MATERIAL PROVIDED
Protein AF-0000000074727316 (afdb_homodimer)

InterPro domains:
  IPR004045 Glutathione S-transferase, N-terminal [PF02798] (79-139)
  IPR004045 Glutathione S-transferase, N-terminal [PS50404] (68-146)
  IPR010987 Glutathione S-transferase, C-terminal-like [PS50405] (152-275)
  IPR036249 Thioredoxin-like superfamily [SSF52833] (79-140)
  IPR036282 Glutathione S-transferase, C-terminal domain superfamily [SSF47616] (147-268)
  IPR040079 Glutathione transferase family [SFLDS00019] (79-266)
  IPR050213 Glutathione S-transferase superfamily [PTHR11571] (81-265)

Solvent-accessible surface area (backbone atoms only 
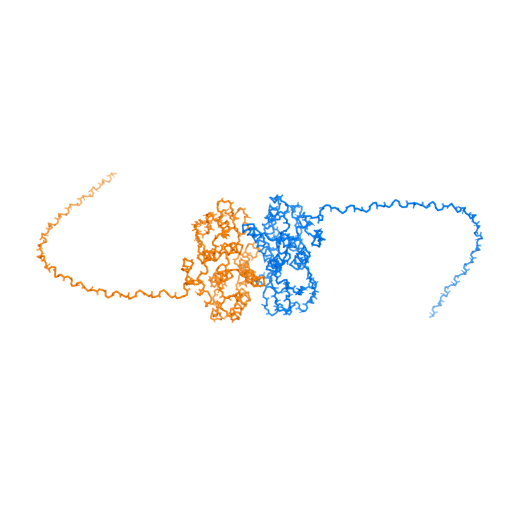— not comparable to full-atom values): 31851 Å² total; per-residue (Å²): 135,85,80,78,79,80,77,77,78,79,82,76,81,78,78,79,80,79,81,76,80,78,76,81,75,78,83,76,78,80,74,78,78,72,76,72,74,70,71,73,69,72,72,76,72,80,61,73,76,66,69,69,54,72,78,62,76,68,75,83,60,66,91,67,76,86,40,38,37,40,40,34,54,58,86,52,85,46,32,56,47,51,19,48,52,51,51,36,41,48,54,54,51,79,67,44,77,45,68,34,48,73,67,56,49,51,53,44,48,72,70,53,47,82,63,58,71,38,31,42,31,40,60,87,75,43,79,42,39,37,55,70,19,44,44,52,34,54,32,61,69,39,63,57,74,64,40,33,50,56,83,51,56,68,57,31,24,42,29,39,27,50,41,49,49,44,51,50,52,52,52,53,48,51,46,68,73,40,28,54,77,46,35,40,57,50,70,78,30,49,60,40,24,31,50,30,35,52,70,48,50,47,48,55,54,50,52,45,51,30,50,39,32,66,67,17,86,60,64,23,60,59,53,34,87,44,64,33,54,37,43,37,50,44,32,31,43,52,56,48,53,70,66,32,77,62,36,64,84,63,70,62,82,80,36,57,53,47,54,52,43,32,53,51,61,76,60,54,77,45,68,58,45,79,107,134,87,82,78,81,80,77,78,78,78,81,77,81,77,80,78,80,79,82,78,81,79,78,80,76,82,82,76,79,78,72,80,77,75,79,74,76,72,74,76,71,75,74,78,74,79,62,74,80,66,68,72,54,72,78,62,75,68,76,82,61,66,92,66,74,87,40,38,36,38,39,33,56,57,86,51,85,47,32,58,47,53,20,49,51,51,50,37,42,51,55,54,53,80,68,45,76,46,68,34,49,72,68,55,49,49,54,44,48,71,69,56,49,82,63,58,70,38,29,43,32,40,59,89,73,43,77,43,38,38,55,71,19,45,44,53,34,53,32,59,70,39,64,56,72,62,39,35,50,54,84,52,56,68,58,30,24,42,30,39,26,52,40,49,51,44,50,49,52,53,51,53,50,52,46,68,74,40,28,54,76,46,35,41,56,49,70,79,30,48,61,39,23,32,50,29,36,53,71,49,49,45,48,55,56,52,51,45,53,30,49,38,33,68,68,16,85,62,64,24,60,60,52,35,87,44,63,33,52,38,44,37,49,43,32,31,44,51,56,48,52,71,67,34,77,63,36,65,85,62,71,62,81,80,35,59,53,47,54,52,44,33,53,51,62,76,60,54,76,46,69,60,45,80,107

Foldseek 3Di:
DPPDPPPPDDPDDPDDPDPPDPDPPDDPDDPDDPPPPPPPPPDPDPPPVVPPPPVPVCPVLPCDFPAKEKEAADPDLDLLSQLLVLLCLLLVHDYHYDHDYPVRCVVQVVVVPPPRDTWMQTNVPDIDDDSVRVQVVSCVSSVCVRVQADPDPVLNVLLVVLLVLLVVLLVVVVCLVCVVVVVQPDPVSNVVSLVCCQPPSVCVSLVLQLVQQVPQPCRESSNTVGHYSSLSSLLSSVVVVCVDPSNPPRDCVVRVSSVVSNVCSVPPPSVPSVD/DPPDPPDPDDPDDPDDPDDPDPPDPDDPDPDPPDPPPPPPPPDPDDPPVPPPPPVPPCVVLPCDFDAKEKEAADPDLDLLSQLLVLLCLLLVHDYHYDHDYPVRCVVQVVVVPPPRDTWMQTNVPDIDDDSVRVQVVSCVSSVCVRVQADPDPVLNVLLVVLLVLLVVLLVVVVCLVCVVVVVQPDPVSNVVSLVCCQPPSVCVSLVVQLVQQVPQPCRESSNTVGHYSSLSSLLSSVVVVCVDPSNPPRDCVVRVSSVVSNVCSVPPPSPPNVD

Secondary structure (DSSP, 8-state):
-----------------------------------------------GGGTT-----GGG-----S-EEEEEESS---HHHHHHHHHHHHTT---EEEEEPHHHHHHHHHTT-SS-S-EEEETTTEEE-SHHHHHHHHHHHTTTTT-SS-SSHHHHHHHHHHHHHHHHHHHHHHHHH-GGGGT---HHHHHHHHHHIIIIIHHHHHHHHHHHHHT-TTS-TT--SS--HHHHHHHHHHHHHHT-GGGTT--GGG-HHHHHHHHHHHT--GGGGT-/-----------------------------------------------GGGTT-----GGG-----S-EEEEEESS---HHHHHHHHHHHHTT---EEEEEPHHHHHHHHHTT-SS-S-EEEETTTEEE-SHHHHHHHHHHHTTTTT-SS-SSHHHHHHHHHHHHHHHHHHHHHHHHH-GGGGT---HHHHHHHHHHIIIIIHHHHHHHHHHHHHT-TTS-TT--SS--HHHHHHHHHHHHHHT-GGGTT--GGG-HHHHHHHHHHHT--GGGGT-

Structure (mmCIF, N/CA/C/O backbone):
data_AF-0000000074727316-model_v1
#
loop_
_entity.id
_entity.type
_entity.pdbx_description
1 polymer 'Glutathione S-transferase'
#
loop_
_atom_site.group_PDB
_atom_site.id
_atom_site.type_symbol
_atom_site.label_atom_id
_atom_site.label_alt_id
_atom_site.label_comp_id
_atom_site.label_asym_id
_atom_site.label_entity_id
_atom_site.label_seq_id
_atom_site.pdbx_PDB_ins_code
_atom_site.Cartn_x
_atom_site.Cartn_y
_atom_site.Cartn_z
_atom_site.occupancy
_atom_site.B_iso_or_equiv
_atom_site.auth_seq_id
_atom_site.auth_comp_id
_atom_site.auth_asym_id
_atom_site.auth_atom_id
_atom_site.pdbx_PDB_model_num
ATOM 1 N N . MET A 1 1 ? 38.344 78.5 -20.062 1 26.25 1 MET A N 1
ATOM 2 C CA . MET A 1 1 ? 39.656 78.125 -20.609 1 26.25 1 MET A CA 1
ATOM 3 C C . MET A 1 1 ? 39.781 76.625 -20.672 1 26.25 1 MET A C 1
ATOM 5 O O . MET A 1 1 ? 39.406 75.875 -19.734 1 26.25 1 MET A O 1
ATOM 9 N N . PRO A 1 2 ? 39.812 75.938 -21.938 1 31.62 2 PRO A N 1
ATOM 10 C CA . PRO A 1 2 ? 39.781 74.562 -22.547 1 31.62 2 PRO A CA 1
ATOM 11 C C . PRO A 1 2 ? 40.938 73.688 -22.125 1 31.62 2 PRO A C 1
ATOM 13 O O . PRO A 1 2 ? 42.094 74 -22.438 1 31.62 2 PRO A O 1
ATOM 16 N N . LYS A 1 3 ? 40.875 73.188 -20.828 1 30.03 3 LYS A N 1
ATOM 17 C CA . LYS A 1 3 ? 42.031 72.5 -20.25 1 30.03 3 LYS A CA 1
ATOM 18 C C . LYS A 1 3 ? 42.531 71.438 -21.188 1 30.03 3 LYS A C 1
ATOM 20 O O . LYS A 1 3 ? 41.75 70.688 -21.766 1 30.03 3 LYS A O 1
ATOM 25 N N . ARG A 1 4 ? 43.812 71.562 -21.656 1 26.7 4 ARG A N 1
ATOM 26 C CA . ARG A 1 4 ? 44.75 70.938 -22.578 1 26.7 4 ARG A CA 1
ATOM 27 C C . ARG A 1 4 ? 44.969 69.5 -22.219 1 26.7 4 ARG A C 1
ATOM 29 O O . ARG A 1 4 ? 45.281 69.125 -21.078 1 26.7 4 ARG A O 1
ATOM 36 N N . ALA A 1 5 ? 44.406 68.5 -22.984 1 28.16 5 ALA A N 1
ATOM 37 C CA . ALA A 1 5 ? 44.312 67.062 -23.094 1 28.16 5 ALA A CA 1
ATOM 38 C C . ALA A 1 5 ? 45.688 66.375 -23.125 1 28.16 5 ALA A C 1
ATOM 40 O O . ALA A 1 5 ? 46.438 66.562 -24.078 1 28.16 5 ALA A O 1
ATOM 41 N N . ALA A 1 6 ? 46.375 66.438 -21.875 1 27.53 6 ALA A N 1
ATOM 42 C CA . ALA A 1 6 ? 47.781 66.062 -21.828 1 27.53 6 ALA A CA 1
ATOM 43 C C . ALA A 1 6 ? 47.969 64.625 -22.359 1 27.53 6 ALA A C 1
ATOM 45 O O . ALA A 1 6 ? 47.344 63.719 -21.891 1 27.53 6 ALA A O 1
ATOM 46 N N . GLN A 1 7 ? 48.25 64.5 -23.672 1 25.81 7 GLN A N 1
ATOM 47 C CA . GLN A 1 7 ? 48.469 63.375 -24.578 1 25.81 7 GLN A CA 1
ATOM 48 C C . GLN A 1 7 ? 49.594 62.438 -24.078 1 25.81 7 GLN A C 1
ATOM 50 O O . GLN A 1 7 ? 50.719 62.875 -23.844 1 25.81 7 GLN A O 1
ATOM 55 N N . ARG A 1 8 ? 49.188 61.469 -23.156 1 28.81 8 ARG A N 1
ATOM 56 C CA . ARG A 1 8 ? 50.062 60.531 -22.453 1 28.81 8 ARG A CA 1
ATOM 57 C C . ARG A 1 8 ? 50.969 59.812 -23.422 1 28.81 8 ARG A C 1
ATOM 59 O O . ARG A 1 8 ? 50.531 59.281 -24.453 1 28.81 8 ARG A O 1
ATOM 66 N N . PRO A 1 9 ? 52.312 60.031 -23.328 1 27.69 9 PRO A N 1
ATOM 67 C CA . PRO A 1 9 ? 53.344 59.656 -24.297 1 27.69 9 PRO A CA 1
ATOM 68 C C . PRO A 1 9 ? 53.438 58.156 -24.516 1 27.69 9 PRO A C 1
ATOM 70 O O . PRO A 1 9 ? 53.094 57.375 -23.641 1 27.69 9 PRO A O 1
ATOM 73 N N . LYS A 1 10 ? 53.469 57.688 -25.766 1 28.22 10 LYS A N 1
ATOM 74 C CA . LYS A 1 10 ? 53.469 56.406 -26.484 1 28.22 10 LYS A CA 1
ATOM 75 C C . LYS A 1 10 ? 54.688 55.562 -26.094 1 28.22 10 LYS A C 1
ATOM 77 O O . LYS A 1 10 ? 55.812 55.969 -26.266 1 28.22 10 LYS A O 1
ATOM 82 N N . PRO A 1 11 ? 54.531 54.812 -24.812 1 28.73 11 PRO A N 1
ATOM 83 C CA . PRO A 1 11 ? 55.75 54.219 -24.328 1 28.73 11 PRO A CA 1
ATOM 84 C C . PRO A 1 11 ? 56.5 53.406 -25.391 1 28.73 11 PRO A C 1
ATOM 86 O O . PRO A 1 11 ? 55.875 52.938 -26.328 1 28.73 11 PRO A O 1
ATOM 89 N N . LYS A 1 12 ? 57.75 53.562 -25.438 1 24.59 12 LYS A N 1
ATOM 90 C CA . LYS A 1 12 ? 58.844 53.219 -26.359 1 24.59 12 LYS A CA 1
ATOM 91 C C . LYS A 1 12 ? 58.969 51.688 -26.5 1 24.59 12 LYS A C 1
ATOM 93 O O . LYS A 1 12 ? 58.719 50.969 -25.547 1 24.59 12 LYS A O 1
ATOM 98 N N . PRO A 1 13 ? 59 51.156 -27.75 1 26.59 13 PRO A N 1
ATOM 99 C CA . PRO A 1 13 ? 58.969 49.844 -28.359 1 26.59 13 PRO A CA 1
ATOM 100 C C . PRO A 1 13 ? 60.062 48.906 -27.828 1 26.59 13 PRO A C 1
ATOM 102 O O . PRO A 1 13 ? 61.25 49.25 -27.922 1 26.59 13 PRO A O 1
ATOM 105 N N . LYS A 1 14 ? 59.844 48.375 -26.547 1 26.61 14 LYS A N 1
ATOM 106 C CA . LYS A 1 14 ? 60.938 47.594 -25.938 1 26.61 14 LYS A CA 1
ATOM 107 C C . LYS A 1 14 ? 61.5 46.594 -26.938 1 26.61 14 LYS A C 1
ATOM 109 O O . LYS A 1 14 ? 60.781 46 -27.719 1 26.61 14 LYS A O 1
ATOM 114 N N . ALA A 1 15 ? 62.844 46.688 -27.141 1 24.02 15 ALA A N 1
ATOM 115 C CA . ALA A 1 15 ? 63.781 46.062 -28.062 1 24.02 15 ALA A CA 1
ATOM 116 C C . ALA A 1 15 ? 63.75 44.531 -27.906 1 24.02 15 ALA A C 1
ATOM 118 O O . ALA A 1 15 ? 63.594 44.031 -26.797 1 24.02 15 ALA A O 1
ATOM 119 N N . LYS A 1 16 ? 63.406 43.781 -28.953 1 26.12 16 LYS A N 1
ATOM 120 C CA . LYS A 1 16 ? 63.188 42.406 -29.312 1 26.12 16 LYS A CA 1
ATOM 121 C C . LYS A 1 16 ? 64.438 41.531 -28.969 1 26.12 16 LYS A C 1
ATOM 123 O O . LYS A 1 16 ? 65.5 41.781 -29.469 1 26.12 16 LYS A O 1
ATOM 128 N N . PRO A 1 17 ? 64.562 41.156 -27.547 1 27.12 17 PRO A N 1
ATOM 129 C CA . PRO A 1 17 ? 65.812 40.469 -27.25 1 27.12 17 PRO A CA 1
ATOM 130 C C . PRO A 1 17 ? 66.125 39.312 -28.188 1 27.12 17 PRO A C 1
ATOM 132 O O . PRO A 1 17 ? 65.188 38.75 -28.766 1 27.12 17 PRO A O 1
ATOM 135 N N . ARG A 1 18 ? 67.375 39.188 -28.562 1 23.72 18 ARG A N 1
ATOM 136 C CA . ARG A 1 18 ? 68.125 38.375 -29.484 1 23.72 18 ARG A CA 1
ATOM 137 C C . ARG A 1 18 ? 68 36.906 -29.172 1 23.72 18 ARG A C 1
ATOM 139 O O . ARG A 1 18 ? 68.062 36.5 -28 1 23.72 18 ARG A O 1
ATOM 146 N N . ALA A 1 19 ? 67.5 36.031 -30.094 1 26.19 19 ALA A N 1
ATOM 147 C CA . ALA A 1 19 ? 67.062 34.656 -30.312 1 26.19 19 ALA A CA 1
ATOM 148 C C . ALA A 1 19 ? 68.25 33.719 -30.031 1 26.19 19 ALA A C 1
ATOM 150 O O . ALA A 1 19 ? 69.25 33.719 -30.75 1 26.19 19 ALA A O 1
ATOM 151 N N . ALA A 1 20 ? 68.75 33.688 -28.703 1 25.64 20 ALA A N 1
ATOM 152 C CA . ALA A 1 20 ? 69.938 32.844 -28.5 1 25.64 20 ALA A CA 1
ATOM 153 C C . ALA A 1 20 ? 69.75 31.453 -29.094 1 25.64 20 ALA A C 1
ATOM 155 O O . ALA A 1 20 ? 68.625 30.891 -29.016 1 25.64 20 ALA A O 1
ATOM 156 N N . ARG A 1 21 ? 70.688 30.953 -29.953 1 24.62 21 ARG A N 1
ATOM 157 C CA . ARG A 1 21 ? 70.938 29.812 -30.812 1 24.62 21 ARG A CA 1
ATOM 158 C C . ARG A 1 21 ? 71 28.516 -30 1 24.62 21 ARG A C 1
ATOM 160 O O . ARG A 1 21 ? 71.875 28.359 -29.156 1 24.62 21 ARG A O 1
ATOM 167 N N . ALA A 1 22 ? 69.812 27.938 -29.578 1 26.38 22 ALA A N 1
ATOM 168 C CA . ALA A 1 22 ? 69.688 26.734 -28.766 1 26.38 22 ALA A CA 1
ATOM 169
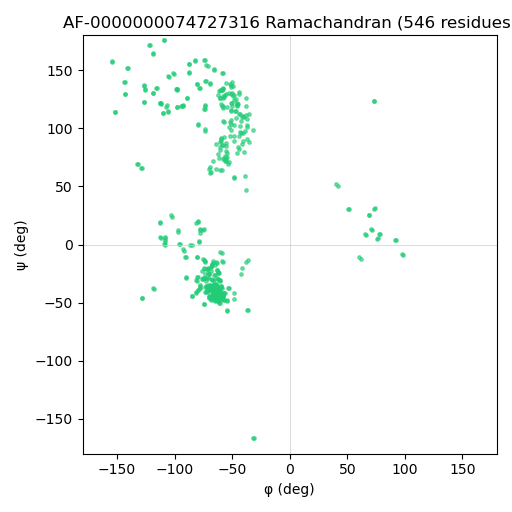 C C . ALA A 1 22 ? 70.5 25.578 -29.359 1 26.38 22 ALA A C 1
ATOM 171 O O . ALA A 1 22 ? 70.438 25.312 -30.547 1 26.38 22 ALA A O 1
ATOM 172 N N . ALA A 1 23 ? 71.625 25.297 -28.719 1 25.38 23 ALA A N 1
ATOM 173 C CA . ALA A 1 23 ? 72.562 24.266 -28.984 1 25.38 23 ALA A CA 1
ATOM 174 C C . ALA A 1 23 ? 71.938 22.891 -29.109 1 25.38 23 ALA A C 1
ATOM 176 O O . ALA A 1 23 ? 71.062 22.547 -28.312 1 25.38 23 ALA A O 1
ATOM 177 N N . LYS A 1 24 ? 72 22.25 -30.281 1 25.06 24 LYS A N 1
ATOM 178 C CA . LYS A 1 24 ? 71.5 20.984 -30.812 1 25.06 24 LYS A CA 1
ATOM 179 C C . LYS A 1 24 ? 71.938 19.797 -30 1 25.06 24 LYS A C 1
ATOM 181 O O . LYS A 1 24 ? 73.188 19.547 -29.906 1 25.06 24 LYS A O 1
ATOM 186 N N . ARG A 1 25 ? 71.375 19.609 -28.75 1 28.78 25 ARG A N 1
ATOM 187 C CA . ARG A 1 25 ? 71.875 18.5 -27.938 1 28.78 25 ARG A CA 1
ATOM 188 C C . ARG A 1 25 ? 71.875 17.188 -28.734 1 28.78 25 ARG A C 1
ATOM 190 O O . ARG A 1 25 ? 71 16.969 -29.547 1 28.78 25 ARG A O 1
ATOM 197 N N . PRO A 1 26 ? 72.938 16.406 -28.656 1 29.39 26 PRO A N 1
ATOM 198 C CA . PRO A 1 26 ? 73.312 15.195 -29.406 1 29.39 26 PRO A CA 1
ATOM 199 C C . PRO A 1 26 ? 72.312 14.094 -29.312 1 29.39 26 PRO A C 1
ATOM 201 O O . PRO A 1 26 ? 71.562 14.031 -28.328 1 29.39 26 PRO A O 1
ATOM 204 N N . ALA A 1 27 ? 71.938 13.414 -30.438 1 28.88 27 ALA A N 1
ATOM 205 C CA . ALA A 1 27 ? 71 12.398 -30.859 1 28.88 27 ALA A CA 1
ATOM 206 C C . ALA A 1 27 ? 71.125 11.117 -30.047 1 28.88 27 ALA A C 1
ATOM 208 O O . ALA A 1 27 ? 72.188 10.5 -30.031 1 28.88 27 ALA A O 1
ATOM 209 N N . ALA A 1 28 ? 70.688 11.109 -28.75 1 29.98 28 ALA A N 1
ATOM 210 C CA . ALA A 1 28 ? 70.812 9.914 -27.922 1 29.98 28 ALA A CA 1
ATOM 211 C C . ALA A 1 28 ? 70.375 8.664 -28.703 1 29.98 28 ALA A C 1
ATOM 213 O O . ALA A 1 28 ? 69.5 8.695 -29.516 1 29.98 28 ALA A O 1
ATOM 214 N N . LEU A 1 29 ? 71.375 7.742 -28.797 1 27.33 29 LEU A N 1
ATOM 215 C CA . LEU A 1 29 ? 71.375 6.43 -29.422 1 27.33 29 LEU A CA 1
ATOM 216 C C . LEU A 1 29 ? 70.125 5.621 -29.109 1 27.33 29 LEU A C 1
ATOM 218 O O . LEU A 1 29 ? 69.688 5.598 -27.969 1 27.33 29 LEU A O 1
ATOM 222 N N . LYS A 1 30 ? 69.5 5.043 -30.125 1 28.06 30 LYS A N 1
ATOM 223 C CA . LYS A 1 30 ? 68.312 4.258 -30.406 1 28.06 30 LYS A CA 1
ATOM 224 C C . LYS A 1 30 ? 68.312 2.963 -29.594 1 28.06 30 LYS A C 1
ATOM 226 O O . LYS A 1 30 ? 69.125 2.064 -29.844 1 28.06 30 LYS A O 1
ATOM 231 N N . ARG A 1 31 ? 68.25 2.994 -28.219 1 31.62 31 ARG A N 1
ATOM 232 C CA . ARG A 1 31 ? 68.25 1.668 -27.625 1 31.62 31 ARG A CA 1
ATOM 233 C C . ARG A 1 31 ? 67.188 0.773 -28.25 1 31.62 31 ARG A C 1
ATOM 235 O O . ARG A 1 31 ? 66.062 1.201 -28.453 1 31.62 31 ARG A O 1
ATOM 242 N N . PRO A 1 32 ? 67.625 -0.406 -28.828 1 30.08 32 PRO A N 1
ATOM 243 C CA . PRO A 1 32 ? 66.688 -1.31 -29.516 1 30.08 32 PRO A CA 1
ATOM 244 C C . PRO A 1 32 ? 65.5 -1.69 -28.672 1 30.08 32 PRO A C 1
ATOM 246 O O . PRO A 1 32 ? 65.562 -1.703 -27.453 1 30.08 32 PRO A O 1
ATOM 249 N N . ALA A 1 33 ? 64.312 -1.56 -29.203 1 31.7 33 ALA A N 1
ATOM 250 C CA . ALA A 1 33 ? 62.969 -1.833 -28.688 1 31.7 33 ALA A CA 1
ATOM 251 C C . ALA A 1 33 ? 62.844 -3.279 -28.219 1 31.7 33 ALA A C 1
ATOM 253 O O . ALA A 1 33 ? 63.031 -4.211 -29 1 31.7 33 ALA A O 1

BRIEF
There is a line with "ATOM 45 O O" and a line with "ATOM 86 O O" above. Copy exactly those two lines and all lines between them, with nothing else.

EXERCISE RESPONSE
ATOM 45 O O . ALA A 1 6 ? 47.344 63.719 -21.891 1 27.53 6 ALA A O 1
ATOM 46 N N . GLN A 1 7 ? 48.25 64.5 -23.672 1 25.81 7 GLN A N 1
ATOM 47 C CA . GLN A 1 7 ? 48.469 63.375 -24.578 1 25.81 7 GLN A CA 1
ATOM 48 C C . GLN A 1 7 ? 49.594 62.438 -24.078 1 25.81 7 GLN A C 1
ATOM 50 O O . GLN A 1 7 ? 50.719 62.875 -23.844 1 25.81 7 GLN A O 1
ATOM 55 N N . ARG A 1 8 ? 49.188 61.469 -23.156 1 28.81 8 ARG A N 1
ATOM 56 C CA . ARG A 1 8 ? 50.062 60.531 -22.453 1 28.81 8 ARG A CA 1
ATOM 57 C C . ARG A 1 8 ? 50.969 59.812 -23.422 1 28.81 8 ARG A C 1
ATOM 59 O O . ARG A 1 8 ? 50.531 59.281 -24.453 1 28.81 8 ARG A O 1
ATOM 66 N N . PRO A 1 9 ? 52.312 60.031 -23.328 1 27.69 9 PRO A N 1
ATOM 67 C CA . PRO A 1 9 ? 53.344 59.656 -24.297 1 27.69 9 PRO A CA 1
ATOM 68 C C . PRO A 1 9 ? 53.438 58.156 -24.516 1 27.69 9 PRO A C 1
ATOM 70 O O . PRO A 1 9 ? 53.094 57.375 -23.641 1 27.69 9 PRO A O 1
ATOM 73 N N . LYS A 1 10 ? 53.469 57.688 -25.766 1 28.22 10 LYS A N 1
ATOM 74 C CA . LYS A 1 10 ? 53.469 56.406 -26.484 1 28.22 10 LYS A CA 1
ATOM 75 C C . LYS A 1 10 ? 54.688 55.562 -26.094 1 28.22 10 LYS A C 1
ATOM 77 O O . LYS A 1 10 ? 55.812 55.969 -26.266 1 28.22 10 LYS A O 1
ATOM 82 N N . PRO A 1 11 ? 54.531 54.812 -24.812 1 28.73 11 PRO A N 1
ATOM 83 C CA . PRO A 1 11 ? 55.75 54.219 -24.328 1 28.73 11 PRO A CA 1
ATOM 84 C C . PRO A 1 11 ? 56.5 53.406 -25.391 1 28.73 11 PRO A C 1
ATOM 86 O O . PRO A 1 11 ? 55.875 52.938 -26.328 1 28.73 11 PRO A O 1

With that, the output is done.